News | Computed Tomography (CT) | March 24, 2021

RSIP Vision Unveils Metal Implant and Anatomical Segmentation Tool

Groundbreaking module joins RSIP Vision’s existing AI-based Orthopedic Segmentation Solutions, ensuring accurate and successful procedures

RSIP Vision, a leading innovator in medical imaging through advanced artificial intelligence (AI) and computer vision solutions, announced an advanced joint segmentation tool for detailed, non-invasive planning of revision arthroplasty and other orthopedic procedures for patients with pre-existing metal implants.

March 24, 2021 — RSIP Vision, a leading innovator in medical imaging through advanced artificial intelligence (AI) and computer vision solutions, announced an advanced joint segmentation tool for detailed, non-invasive planning of revision arthroplasty and other orthopedic procedures for patients with pre-existing metal implants. This powerful AI-based software module enables quick and accurate segmentation of different joints from computed tomography (CT) scans of hips, knees, shoulder and spines. It provides precise measurements of the geometry of joints, including complicated cases of joints with existing metallic orthopedic implants. RSIP Vision’s deep learning algorithms provide a solution for the artifacts associated with metals in CT images, which normally cause severe degradation of medical imaging. This vendor-neutral technology will be available to third-party CT manufacturers and medical device vendors, allowing them an improved way to plan and execute both manual and robot-assisted revision arthroplasty procedures.

“One of the most common problems in bone segmentation imaging occurs when a CT scan includes the presence of metals in the bones, either due to previous orthopedic procedures (such as hip replacements) or surgical corrections after a traumatic injury,” said Ron Soferman, CEO of RSIP Vision. “In these cases, the CT images become problematic because of nonstandard absorption values caused by crosstalk between the absorbing pixels and additional artifacts — which result in a challenging image. Moreover, standard segmentation tools can lead to inaccurate outcomes that limit the orthopedic surgeon’s ability to properly plan for the surgery.”

RSIP Vision’s innovative module uses a state-of-the-art deep neural network approach, designed and trained in advance to deal with the presence of metals in CT scans. This module features accurate discernment of the location of metals in the bones, resulting in uniform, accurate and robust segmentation of all the different elements of both bones and implants, as well as exact delineation of metal fragments from the bones. The technology allows the surgeon to plan in an optimal manner. This leads to better preparation and setting of expectations with the patient.

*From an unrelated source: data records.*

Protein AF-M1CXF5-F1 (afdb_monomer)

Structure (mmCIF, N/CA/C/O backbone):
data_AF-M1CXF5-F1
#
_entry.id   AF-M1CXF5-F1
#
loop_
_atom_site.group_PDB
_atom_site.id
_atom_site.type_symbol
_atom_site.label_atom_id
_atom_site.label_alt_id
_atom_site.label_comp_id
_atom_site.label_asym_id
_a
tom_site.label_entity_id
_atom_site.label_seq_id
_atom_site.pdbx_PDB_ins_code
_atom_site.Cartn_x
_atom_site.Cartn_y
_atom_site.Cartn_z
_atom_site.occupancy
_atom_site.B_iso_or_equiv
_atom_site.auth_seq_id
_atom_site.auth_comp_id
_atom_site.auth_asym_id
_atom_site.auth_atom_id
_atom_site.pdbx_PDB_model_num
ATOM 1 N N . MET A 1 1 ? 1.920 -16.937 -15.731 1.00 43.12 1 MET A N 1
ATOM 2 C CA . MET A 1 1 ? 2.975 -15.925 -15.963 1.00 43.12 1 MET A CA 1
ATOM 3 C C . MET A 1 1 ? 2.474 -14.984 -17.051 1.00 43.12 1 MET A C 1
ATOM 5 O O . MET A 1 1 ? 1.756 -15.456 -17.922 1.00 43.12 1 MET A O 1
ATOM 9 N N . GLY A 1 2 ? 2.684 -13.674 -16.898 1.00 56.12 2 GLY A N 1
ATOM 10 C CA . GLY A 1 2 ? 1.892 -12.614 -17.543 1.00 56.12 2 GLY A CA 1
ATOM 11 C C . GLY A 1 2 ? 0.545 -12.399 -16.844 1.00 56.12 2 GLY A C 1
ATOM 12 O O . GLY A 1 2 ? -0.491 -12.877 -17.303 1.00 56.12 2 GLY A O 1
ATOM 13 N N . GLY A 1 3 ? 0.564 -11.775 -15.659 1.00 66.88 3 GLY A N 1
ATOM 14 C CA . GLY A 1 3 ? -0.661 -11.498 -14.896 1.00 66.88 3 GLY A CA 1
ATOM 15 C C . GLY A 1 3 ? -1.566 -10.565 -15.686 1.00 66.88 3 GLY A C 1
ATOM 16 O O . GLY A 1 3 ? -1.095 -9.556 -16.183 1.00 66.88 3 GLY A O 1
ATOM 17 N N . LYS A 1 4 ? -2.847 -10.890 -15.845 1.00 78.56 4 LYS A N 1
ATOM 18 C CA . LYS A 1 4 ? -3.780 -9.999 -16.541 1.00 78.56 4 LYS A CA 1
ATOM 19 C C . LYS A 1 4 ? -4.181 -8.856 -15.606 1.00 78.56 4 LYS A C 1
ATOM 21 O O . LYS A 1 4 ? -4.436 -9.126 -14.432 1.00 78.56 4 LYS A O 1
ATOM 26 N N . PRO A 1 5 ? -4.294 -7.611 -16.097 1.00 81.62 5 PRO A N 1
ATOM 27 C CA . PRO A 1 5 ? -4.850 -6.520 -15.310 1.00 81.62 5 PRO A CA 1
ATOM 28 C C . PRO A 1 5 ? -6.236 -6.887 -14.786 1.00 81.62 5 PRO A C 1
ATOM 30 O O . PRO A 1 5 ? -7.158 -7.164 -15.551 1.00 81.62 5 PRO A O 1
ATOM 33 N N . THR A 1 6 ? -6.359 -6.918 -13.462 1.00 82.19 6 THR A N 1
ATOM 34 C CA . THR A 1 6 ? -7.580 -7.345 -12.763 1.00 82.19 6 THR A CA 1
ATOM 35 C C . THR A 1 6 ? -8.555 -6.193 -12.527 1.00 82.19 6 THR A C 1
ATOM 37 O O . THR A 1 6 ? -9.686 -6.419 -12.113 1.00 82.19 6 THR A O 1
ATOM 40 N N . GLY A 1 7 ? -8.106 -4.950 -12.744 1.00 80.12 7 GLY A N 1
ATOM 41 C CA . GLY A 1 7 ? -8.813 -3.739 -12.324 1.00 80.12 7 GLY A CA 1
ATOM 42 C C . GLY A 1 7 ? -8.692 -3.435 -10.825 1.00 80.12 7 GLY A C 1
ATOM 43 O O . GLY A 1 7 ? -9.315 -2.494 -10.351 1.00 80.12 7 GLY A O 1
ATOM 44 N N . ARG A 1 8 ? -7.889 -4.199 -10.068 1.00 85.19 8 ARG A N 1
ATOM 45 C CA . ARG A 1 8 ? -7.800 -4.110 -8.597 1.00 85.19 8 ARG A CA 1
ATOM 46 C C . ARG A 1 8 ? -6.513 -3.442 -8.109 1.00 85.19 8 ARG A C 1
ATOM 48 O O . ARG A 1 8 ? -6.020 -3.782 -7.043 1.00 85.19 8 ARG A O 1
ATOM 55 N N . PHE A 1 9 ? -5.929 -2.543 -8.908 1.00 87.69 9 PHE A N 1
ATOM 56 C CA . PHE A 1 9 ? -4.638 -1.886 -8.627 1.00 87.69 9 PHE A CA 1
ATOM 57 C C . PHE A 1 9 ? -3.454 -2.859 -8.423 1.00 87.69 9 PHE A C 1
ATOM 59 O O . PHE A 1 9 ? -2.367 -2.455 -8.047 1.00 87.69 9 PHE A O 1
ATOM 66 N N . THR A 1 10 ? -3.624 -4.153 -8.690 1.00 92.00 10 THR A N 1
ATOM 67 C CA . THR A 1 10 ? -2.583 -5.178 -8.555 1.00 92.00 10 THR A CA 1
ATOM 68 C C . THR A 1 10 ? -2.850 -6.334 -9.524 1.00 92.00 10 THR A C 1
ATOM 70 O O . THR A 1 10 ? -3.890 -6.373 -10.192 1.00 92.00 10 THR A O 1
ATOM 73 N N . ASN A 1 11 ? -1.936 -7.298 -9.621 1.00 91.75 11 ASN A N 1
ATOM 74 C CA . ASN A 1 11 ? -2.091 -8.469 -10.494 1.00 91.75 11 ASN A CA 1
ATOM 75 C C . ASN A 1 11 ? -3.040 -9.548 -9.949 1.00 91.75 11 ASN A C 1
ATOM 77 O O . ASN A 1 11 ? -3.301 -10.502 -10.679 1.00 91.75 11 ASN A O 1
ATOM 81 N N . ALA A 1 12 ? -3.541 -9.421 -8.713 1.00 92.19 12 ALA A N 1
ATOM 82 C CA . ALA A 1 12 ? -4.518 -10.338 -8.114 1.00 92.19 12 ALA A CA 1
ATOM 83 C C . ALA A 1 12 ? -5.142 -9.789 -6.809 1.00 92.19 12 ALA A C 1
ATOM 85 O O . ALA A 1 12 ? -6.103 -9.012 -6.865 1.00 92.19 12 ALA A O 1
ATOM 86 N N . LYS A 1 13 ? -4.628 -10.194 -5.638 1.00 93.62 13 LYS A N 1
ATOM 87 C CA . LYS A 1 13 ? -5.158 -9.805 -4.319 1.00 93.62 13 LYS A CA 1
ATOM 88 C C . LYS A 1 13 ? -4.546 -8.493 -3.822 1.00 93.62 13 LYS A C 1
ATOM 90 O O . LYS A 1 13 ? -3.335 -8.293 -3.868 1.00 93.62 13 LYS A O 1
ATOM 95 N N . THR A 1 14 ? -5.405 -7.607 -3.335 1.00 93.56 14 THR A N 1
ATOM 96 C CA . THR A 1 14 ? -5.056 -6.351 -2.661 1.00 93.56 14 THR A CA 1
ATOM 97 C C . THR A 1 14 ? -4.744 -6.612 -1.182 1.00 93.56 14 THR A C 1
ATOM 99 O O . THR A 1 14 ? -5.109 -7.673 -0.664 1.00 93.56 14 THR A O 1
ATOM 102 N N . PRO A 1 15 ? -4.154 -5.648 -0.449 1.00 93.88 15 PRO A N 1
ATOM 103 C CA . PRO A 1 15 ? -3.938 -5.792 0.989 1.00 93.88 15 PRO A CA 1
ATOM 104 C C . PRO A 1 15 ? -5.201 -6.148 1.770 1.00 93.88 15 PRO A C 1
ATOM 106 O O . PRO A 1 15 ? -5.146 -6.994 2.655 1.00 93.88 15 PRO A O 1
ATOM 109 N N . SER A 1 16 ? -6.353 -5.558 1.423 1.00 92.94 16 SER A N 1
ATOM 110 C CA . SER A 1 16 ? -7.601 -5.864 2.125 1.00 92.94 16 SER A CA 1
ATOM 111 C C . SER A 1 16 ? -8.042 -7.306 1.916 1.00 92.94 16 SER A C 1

In addition, preparing the required implants rather than all the various options makes it more financially beneficial.

This technology may be used in a wide variety of orthopedic use cases, including periprosthetic fractures around implants or fusions, local recurrence of tumors in the presence of implants and repeat femoral neck fracture after fusion.

“This module is a vital and important contribution to the treatment of patients undergoing orthopedic procedures since many patients undergo additional or follow-up procedures throughout their lifetime,” said Soferman.

“The advantage of bones and implant segmentation in CT scans is the surgeon's ability to accurately evaluate the bone structure, including significant bone loss in order to optimally prepare for revision surgery,” said Shai Factor, M.D., Orthopedic Surgery Resident, Department of Orthopedic Surgery Tel Aviv Medical Center, Israel. “Assessment and preparation for revision surgery when the condition of the bone surrounding the implant is known in advance enables us to make pre-surgical decisions including which new implant to use and the degree of incision required. This will allow for ordering the desired implant in advance, as well as preparing the patient for the expected outcome and the accompanying rehabilitation process.”